▶ **WORK TO BE COMPLETED**
Where the listing below reaches the line containing "ATOM 17 O O", start writing out lines exactly, and stop once the line containing "ATOM 24 O O" has been written.

** Opening TASK INPUT block **

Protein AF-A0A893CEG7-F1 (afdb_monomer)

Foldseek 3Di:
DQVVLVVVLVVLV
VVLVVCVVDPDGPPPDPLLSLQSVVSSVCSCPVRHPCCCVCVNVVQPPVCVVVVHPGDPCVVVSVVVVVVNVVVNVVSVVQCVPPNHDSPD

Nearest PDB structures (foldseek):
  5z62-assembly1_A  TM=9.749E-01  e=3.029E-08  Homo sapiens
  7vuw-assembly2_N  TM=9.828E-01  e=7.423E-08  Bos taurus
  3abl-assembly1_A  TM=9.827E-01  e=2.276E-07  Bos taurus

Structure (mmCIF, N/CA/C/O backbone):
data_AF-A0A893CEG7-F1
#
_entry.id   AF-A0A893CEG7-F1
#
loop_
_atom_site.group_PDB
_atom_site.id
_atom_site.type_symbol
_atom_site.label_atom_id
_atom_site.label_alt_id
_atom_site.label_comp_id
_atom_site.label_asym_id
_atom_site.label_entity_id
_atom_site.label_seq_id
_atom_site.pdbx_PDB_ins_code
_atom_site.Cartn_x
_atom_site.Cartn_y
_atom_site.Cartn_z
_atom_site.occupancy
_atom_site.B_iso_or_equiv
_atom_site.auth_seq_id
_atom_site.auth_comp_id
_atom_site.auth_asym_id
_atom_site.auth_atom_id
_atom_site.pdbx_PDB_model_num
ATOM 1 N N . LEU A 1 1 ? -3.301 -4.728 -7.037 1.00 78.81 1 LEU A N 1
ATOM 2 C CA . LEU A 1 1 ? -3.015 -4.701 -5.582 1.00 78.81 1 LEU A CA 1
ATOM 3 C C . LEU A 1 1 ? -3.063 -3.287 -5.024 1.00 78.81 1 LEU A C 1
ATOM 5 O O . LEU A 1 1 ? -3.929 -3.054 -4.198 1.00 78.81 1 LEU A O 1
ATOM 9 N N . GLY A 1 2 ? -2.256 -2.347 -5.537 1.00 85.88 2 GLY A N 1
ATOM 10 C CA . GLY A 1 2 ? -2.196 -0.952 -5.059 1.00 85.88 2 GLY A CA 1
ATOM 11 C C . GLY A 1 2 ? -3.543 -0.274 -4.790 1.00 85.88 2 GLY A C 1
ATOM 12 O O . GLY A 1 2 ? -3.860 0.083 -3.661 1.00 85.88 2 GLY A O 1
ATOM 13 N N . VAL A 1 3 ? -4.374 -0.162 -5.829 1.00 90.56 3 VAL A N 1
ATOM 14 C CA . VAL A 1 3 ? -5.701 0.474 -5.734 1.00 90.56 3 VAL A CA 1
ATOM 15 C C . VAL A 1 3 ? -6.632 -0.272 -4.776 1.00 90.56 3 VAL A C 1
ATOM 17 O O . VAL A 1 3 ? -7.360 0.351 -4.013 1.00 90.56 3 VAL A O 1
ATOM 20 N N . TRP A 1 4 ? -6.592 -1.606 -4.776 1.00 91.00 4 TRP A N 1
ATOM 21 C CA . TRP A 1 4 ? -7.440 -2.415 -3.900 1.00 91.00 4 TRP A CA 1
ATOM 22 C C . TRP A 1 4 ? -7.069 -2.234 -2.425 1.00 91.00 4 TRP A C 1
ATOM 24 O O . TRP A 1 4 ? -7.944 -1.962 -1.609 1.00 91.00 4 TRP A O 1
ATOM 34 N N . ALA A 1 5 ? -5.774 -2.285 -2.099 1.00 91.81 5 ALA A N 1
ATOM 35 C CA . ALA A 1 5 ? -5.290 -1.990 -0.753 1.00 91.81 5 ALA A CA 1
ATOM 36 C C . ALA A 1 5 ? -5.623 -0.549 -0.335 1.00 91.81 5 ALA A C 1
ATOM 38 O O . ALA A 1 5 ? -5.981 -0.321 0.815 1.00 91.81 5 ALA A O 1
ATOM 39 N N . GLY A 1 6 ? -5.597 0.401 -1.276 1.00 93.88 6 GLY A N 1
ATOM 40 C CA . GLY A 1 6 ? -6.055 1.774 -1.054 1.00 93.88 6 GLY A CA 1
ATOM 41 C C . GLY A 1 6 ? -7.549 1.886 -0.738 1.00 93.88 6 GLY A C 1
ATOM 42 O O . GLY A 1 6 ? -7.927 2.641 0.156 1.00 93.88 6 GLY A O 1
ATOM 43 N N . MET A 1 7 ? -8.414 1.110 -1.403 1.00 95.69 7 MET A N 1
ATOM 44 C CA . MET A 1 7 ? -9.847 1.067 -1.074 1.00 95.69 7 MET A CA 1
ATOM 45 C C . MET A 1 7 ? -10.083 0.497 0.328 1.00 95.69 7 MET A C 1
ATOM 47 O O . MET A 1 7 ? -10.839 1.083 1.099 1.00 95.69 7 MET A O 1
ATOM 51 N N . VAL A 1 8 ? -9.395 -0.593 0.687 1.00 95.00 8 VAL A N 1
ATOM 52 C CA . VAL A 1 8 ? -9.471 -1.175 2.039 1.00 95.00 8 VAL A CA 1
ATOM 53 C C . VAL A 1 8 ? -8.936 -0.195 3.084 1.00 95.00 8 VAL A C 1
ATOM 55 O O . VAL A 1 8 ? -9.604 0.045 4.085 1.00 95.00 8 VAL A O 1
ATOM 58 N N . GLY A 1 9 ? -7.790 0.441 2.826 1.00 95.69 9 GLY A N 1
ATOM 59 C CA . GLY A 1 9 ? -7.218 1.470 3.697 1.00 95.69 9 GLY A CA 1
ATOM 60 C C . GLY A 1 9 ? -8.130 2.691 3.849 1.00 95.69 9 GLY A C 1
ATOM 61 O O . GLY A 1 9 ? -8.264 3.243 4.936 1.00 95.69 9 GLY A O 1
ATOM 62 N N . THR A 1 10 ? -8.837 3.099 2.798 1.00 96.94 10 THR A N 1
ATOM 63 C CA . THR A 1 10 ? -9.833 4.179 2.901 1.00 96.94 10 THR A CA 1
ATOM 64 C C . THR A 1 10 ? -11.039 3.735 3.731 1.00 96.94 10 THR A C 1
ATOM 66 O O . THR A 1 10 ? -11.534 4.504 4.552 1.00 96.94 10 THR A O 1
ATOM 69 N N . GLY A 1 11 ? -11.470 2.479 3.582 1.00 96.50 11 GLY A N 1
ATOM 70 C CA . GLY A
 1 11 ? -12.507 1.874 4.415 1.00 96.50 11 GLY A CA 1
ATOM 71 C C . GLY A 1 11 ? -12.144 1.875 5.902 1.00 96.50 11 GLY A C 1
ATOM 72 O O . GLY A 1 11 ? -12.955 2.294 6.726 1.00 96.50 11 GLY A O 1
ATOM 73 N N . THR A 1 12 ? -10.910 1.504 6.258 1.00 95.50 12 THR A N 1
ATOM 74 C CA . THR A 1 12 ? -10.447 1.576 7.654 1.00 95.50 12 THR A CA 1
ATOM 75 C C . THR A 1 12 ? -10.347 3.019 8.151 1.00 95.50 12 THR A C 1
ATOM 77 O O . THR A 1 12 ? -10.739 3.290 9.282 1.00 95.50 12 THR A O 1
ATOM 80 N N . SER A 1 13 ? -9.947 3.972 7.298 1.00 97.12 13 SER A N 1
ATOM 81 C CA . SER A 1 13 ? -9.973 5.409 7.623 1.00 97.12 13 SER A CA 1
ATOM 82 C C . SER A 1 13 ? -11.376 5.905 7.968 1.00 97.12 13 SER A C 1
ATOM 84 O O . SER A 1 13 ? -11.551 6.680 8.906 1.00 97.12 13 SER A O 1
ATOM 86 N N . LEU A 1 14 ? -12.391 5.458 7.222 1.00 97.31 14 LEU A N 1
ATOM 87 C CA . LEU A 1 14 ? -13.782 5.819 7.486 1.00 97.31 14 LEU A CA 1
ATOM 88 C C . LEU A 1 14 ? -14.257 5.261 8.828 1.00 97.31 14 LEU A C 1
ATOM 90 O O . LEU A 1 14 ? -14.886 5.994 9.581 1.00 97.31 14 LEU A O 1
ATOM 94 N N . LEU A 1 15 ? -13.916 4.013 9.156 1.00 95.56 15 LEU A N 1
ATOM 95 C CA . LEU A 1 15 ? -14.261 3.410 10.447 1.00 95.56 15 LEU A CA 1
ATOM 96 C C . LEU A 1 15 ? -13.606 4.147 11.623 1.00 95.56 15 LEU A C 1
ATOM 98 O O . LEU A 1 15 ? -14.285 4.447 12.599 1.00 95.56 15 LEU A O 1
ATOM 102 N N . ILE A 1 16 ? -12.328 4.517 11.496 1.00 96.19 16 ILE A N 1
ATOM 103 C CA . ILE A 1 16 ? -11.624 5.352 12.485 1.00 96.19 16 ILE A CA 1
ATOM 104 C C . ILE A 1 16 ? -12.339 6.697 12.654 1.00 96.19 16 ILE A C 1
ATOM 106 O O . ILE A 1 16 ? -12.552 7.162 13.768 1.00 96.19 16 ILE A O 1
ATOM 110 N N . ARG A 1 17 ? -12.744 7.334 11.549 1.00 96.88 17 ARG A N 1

** Closing TASK INPUT block **
** Opening TASK INPUT block **

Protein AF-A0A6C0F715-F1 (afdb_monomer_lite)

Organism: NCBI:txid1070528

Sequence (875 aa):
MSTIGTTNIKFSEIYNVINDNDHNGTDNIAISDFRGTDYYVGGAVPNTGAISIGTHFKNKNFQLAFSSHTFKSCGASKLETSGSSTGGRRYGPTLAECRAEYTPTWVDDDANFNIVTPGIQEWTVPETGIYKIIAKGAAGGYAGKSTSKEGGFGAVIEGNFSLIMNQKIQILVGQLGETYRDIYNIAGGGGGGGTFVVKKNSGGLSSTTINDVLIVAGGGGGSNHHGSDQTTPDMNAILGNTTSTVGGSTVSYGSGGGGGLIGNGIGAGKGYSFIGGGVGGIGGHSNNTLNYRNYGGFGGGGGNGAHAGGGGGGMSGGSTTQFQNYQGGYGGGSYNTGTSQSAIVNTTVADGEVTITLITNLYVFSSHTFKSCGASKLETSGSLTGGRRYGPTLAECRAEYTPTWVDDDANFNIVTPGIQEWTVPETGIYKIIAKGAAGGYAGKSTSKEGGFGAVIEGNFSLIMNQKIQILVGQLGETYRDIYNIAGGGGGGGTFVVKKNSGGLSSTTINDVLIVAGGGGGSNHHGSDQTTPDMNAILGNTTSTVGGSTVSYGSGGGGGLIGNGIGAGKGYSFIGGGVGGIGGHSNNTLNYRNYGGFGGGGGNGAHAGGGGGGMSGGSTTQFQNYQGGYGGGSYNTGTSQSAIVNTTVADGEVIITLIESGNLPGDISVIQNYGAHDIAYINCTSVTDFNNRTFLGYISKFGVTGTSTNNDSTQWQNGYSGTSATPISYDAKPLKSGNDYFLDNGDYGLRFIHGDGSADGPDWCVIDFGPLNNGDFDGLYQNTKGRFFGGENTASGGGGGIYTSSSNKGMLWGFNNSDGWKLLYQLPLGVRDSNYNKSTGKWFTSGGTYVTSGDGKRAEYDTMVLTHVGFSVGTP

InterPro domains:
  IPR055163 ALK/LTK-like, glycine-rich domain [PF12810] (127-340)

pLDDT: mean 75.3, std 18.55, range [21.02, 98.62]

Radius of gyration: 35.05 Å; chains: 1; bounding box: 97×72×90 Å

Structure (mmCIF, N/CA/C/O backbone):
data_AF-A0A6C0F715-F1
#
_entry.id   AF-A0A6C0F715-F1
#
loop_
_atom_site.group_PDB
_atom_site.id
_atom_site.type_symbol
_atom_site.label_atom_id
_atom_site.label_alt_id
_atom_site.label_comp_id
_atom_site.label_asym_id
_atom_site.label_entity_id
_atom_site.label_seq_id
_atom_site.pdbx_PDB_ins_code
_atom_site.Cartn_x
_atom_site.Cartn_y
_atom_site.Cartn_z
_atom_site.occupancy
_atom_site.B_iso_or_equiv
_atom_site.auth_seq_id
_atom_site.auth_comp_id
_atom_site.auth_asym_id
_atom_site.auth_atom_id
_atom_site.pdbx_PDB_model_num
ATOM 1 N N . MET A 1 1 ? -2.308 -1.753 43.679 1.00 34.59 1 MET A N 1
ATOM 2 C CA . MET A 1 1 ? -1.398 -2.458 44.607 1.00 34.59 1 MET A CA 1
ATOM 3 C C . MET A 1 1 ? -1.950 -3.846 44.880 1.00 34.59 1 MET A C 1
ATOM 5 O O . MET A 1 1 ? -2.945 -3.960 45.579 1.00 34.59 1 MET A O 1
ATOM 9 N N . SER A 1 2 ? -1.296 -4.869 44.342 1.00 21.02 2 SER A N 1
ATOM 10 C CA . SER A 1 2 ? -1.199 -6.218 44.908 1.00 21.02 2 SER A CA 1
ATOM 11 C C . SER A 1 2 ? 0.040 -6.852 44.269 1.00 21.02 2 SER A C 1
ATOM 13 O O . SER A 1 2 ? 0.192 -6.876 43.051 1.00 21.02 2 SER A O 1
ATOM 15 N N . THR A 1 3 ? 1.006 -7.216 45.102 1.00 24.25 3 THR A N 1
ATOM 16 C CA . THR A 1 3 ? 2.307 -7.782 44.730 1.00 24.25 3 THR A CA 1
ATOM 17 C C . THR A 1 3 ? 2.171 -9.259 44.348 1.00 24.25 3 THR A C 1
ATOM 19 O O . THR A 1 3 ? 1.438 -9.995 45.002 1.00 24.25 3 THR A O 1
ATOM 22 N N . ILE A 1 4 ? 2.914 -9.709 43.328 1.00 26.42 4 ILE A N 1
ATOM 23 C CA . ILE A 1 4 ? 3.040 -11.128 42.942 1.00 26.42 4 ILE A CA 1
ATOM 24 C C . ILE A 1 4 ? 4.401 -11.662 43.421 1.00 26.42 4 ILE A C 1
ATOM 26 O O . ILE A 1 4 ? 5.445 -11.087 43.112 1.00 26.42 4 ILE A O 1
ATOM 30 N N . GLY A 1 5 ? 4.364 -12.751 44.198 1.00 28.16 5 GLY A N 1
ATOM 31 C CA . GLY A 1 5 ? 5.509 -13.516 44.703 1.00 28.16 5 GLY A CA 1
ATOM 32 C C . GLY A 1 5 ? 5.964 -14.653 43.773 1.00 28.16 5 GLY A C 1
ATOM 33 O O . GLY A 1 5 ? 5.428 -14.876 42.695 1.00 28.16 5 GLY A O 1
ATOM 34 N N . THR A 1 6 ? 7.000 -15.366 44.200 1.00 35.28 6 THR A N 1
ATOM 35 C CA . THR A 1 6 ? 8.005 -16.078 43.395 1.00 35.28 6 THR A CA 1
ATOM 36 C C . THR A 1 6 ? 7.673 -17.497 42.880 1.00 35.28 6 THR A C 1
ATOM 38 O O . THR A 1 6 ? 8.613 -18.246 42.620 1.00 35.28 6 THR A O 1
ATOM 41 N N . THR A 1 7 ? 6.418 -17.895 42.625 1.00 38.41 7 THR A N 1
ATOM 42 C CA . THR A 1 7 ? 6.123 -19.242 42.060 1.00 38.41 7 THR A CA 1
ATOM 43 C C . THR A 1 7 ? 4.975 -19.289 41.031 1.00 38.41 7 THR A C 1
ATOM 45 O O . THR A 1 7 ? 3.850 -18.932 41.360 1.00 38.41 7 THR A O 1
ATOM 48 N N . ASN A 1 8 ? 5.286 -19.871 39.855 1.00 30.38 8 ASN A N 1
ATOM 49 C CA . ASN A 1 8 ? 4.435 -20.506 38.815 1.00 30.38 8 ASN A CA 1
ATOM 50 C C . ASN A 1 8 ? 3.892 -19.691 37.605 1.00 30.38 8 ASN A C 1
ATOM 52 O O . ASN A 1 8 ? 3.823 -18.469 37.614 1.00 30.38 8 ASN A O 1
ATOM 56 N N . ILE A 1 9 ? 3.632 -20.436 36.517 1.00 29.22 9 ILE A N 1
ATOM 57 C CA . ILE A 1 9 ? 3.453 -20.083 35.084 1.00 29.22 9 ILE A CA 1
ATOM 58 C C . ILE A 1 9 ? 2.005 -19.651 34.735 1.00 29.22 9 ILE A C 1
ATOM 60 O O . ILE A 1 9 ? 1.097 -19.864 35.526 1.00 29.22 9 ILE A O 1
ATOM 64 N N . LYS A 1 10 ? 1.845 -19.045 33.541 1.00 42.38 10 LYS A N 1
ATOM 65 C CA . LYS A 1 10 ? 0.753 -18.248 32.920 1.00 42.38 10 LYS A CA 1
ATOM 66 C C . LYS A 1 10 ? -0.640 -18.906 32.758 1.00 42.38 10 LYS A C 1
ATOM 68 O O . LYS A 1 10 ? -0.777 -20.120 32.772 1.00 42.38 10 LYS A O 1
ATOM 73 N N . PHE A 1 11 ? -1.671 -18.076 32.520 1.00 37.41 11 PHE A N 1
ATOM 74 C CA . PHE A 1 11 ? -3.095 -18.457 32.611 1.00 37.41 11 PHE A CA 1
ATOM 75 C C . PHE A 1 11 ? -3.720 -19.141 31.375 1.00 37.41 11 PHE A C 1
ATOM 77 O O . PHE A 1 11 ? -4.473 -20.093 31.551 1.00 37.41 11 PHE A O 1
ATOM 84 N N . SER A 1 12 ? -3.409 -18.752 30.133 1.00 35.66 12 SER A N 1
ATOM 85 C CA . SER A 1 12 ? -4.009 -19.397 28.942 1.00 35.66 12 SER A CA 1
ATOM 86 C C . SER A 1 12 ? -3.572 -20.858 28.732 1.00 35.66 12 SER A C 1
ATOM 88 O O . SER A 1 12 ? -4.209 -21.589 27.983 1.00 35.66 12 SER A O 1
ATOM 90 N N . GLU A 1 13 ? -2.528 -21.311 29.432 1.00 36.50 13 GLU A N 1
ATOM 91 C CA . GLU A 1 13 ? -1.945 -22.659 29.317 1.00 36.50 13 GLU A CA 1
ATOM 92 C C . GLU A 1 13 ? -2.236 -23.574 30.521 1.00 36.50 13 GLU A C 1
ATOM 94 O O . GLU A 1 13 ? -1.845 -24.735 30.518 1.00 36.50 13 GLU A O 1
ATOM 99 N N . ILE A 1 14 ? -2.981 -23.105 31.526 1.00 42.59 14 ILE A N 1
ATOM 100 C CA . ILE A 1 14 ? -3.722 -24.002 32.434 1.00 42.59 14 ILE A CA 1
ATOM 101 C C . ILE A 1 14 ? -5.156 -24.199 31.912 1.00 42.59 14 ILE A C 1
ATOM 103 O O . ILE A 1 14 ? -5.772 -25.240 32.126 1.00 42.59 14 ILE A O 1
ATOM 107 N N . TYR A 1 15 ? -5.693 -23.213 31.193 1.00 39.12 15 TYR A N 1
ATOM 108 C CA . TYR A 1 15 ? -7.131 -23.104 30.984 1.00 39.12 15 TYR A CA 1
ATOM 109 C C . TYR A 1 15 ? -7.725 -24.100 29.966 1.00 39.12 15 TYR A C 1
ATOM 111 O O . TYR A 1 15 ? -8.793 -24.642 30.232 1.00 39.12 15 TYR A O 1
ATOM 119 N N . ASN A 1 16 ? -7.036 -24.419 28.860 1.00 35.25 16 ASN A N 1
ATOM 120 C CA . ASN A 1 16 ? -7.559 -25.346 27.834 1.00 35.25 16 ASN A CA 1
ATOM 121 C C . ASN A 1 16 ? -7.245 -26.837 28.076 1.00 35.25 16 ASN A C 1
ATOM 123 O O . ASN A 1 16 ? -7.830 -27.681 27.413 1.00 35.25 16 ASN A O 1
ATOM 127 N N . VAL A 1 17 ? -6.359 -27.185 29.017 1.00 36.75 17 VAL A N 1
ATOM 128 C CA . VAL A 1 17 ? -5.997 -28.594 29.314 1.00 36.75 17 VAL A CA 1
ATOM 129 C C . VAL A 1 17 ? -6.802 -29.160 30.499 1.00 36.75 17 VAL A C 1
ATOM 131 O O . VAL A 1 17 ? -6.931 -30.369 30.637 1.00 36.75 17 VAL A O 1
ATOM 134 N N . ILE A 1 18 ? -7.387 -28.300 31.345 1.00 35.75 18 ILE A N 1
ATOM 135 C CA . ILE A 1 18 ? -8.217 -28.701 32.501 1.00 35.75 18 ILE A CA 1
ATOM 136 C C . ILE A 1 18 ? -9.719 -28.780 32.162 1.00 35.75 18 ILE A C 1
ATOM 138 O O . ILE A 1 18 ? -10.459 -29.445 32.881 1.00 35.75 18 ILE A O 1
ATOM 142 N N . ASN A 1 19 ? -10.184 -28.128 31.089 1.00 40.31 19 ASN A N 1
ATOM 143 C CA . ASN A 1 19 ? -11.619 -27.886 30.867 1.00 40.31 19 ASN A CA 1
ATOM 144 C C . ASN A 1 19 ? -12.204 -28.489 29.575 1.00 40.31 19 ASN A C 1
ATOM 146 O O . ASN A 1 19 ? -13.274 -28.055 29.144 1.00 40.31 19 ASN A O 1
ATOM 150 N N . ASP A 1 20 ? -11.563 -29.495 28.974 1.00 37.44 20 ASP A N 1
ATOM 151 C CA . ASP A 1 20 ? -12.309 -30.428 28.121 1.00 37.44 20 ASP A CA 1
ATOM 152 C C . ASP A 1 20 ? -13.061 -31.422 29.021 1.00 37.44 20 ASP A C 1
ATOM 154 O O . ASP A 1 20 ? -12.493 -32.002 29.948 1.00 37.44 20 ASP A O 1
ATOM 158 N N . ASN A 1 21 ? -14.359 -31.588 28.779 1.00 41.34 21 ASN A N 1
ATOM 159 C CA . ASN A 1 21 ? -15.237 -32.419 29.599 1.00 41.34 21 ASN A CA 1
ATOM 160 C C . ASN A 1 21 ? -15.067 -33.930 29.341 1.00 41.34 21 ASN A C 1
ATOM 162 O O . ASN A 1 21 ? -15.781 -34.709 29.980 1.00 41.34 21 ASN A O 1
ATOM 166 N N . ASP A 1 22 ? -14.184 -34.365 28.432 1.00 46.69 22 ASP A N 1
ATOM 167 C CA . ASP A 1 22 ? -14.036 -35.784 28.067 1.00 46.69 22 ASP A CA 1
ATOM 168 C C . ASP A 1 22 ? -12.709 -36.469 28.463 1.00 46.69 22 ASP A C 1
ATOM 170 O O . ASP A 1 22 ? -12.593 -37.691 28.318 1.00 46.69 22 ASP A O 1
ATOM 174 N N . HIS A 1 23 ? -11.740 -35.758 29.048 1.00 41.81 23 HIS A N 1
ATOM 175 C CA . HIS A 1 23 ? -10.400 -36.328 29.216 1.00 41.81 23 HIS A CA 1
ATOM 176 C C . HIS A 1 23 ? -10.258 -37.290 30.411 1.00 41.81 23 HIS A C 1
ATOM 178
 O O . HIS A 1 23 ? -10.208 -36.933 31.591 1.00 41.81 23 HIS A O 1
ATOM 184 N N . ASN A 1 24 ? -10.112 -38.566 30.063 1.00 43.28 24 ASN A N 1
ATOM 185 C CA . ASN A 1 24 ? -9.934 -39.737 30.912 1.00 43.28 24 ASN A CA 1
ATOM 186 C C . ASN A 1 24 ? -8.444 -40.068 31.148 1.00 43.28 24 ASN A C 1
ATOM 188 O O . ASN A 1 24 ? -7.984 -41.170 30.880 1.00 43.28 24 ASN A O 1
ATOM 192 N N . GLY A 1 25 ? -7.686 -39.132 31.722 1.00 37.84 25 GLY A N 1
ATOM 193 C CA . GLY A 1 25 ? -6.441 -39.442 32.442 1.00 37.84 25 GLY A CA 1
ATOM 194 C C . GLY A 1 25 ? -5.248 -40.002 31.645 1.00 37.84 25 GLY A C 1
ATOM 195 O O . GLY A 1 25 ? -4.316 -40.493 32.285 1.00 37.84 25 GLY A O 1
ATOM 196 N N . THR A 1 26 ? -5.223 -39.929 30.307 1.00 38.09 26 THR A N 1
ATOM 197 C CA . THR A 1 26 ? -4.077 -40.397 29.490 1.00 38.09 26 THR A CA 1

** Closing TASK INPUT block **

▶ **SOLVED EXERCISE**
ATOM 17 O O . VAL A 1 3 ? -7.360 0.351 -4.013 1.00 90.56 3 VAL A O 1
ATOM 20 N N . TRP A 1 4 ? -6.592 -1.606 -4.776 1.00 91.00 4 TRP A N 1
ATOM 21 C CA . TRP A 1 4 ? -7.440 -2.415 -3.900 1.00 91.00 4 TRP A CA 1
ATOM 22 C C . TRP A 1 4 ? -7.069 -2.234 -2.425 1.00 91.00 4 TRP A C 1
ATOM 24 O O . TRP A 1 4 ? -7.944 -1.962 -1.609 1.00 91.00 4 TRP A O 1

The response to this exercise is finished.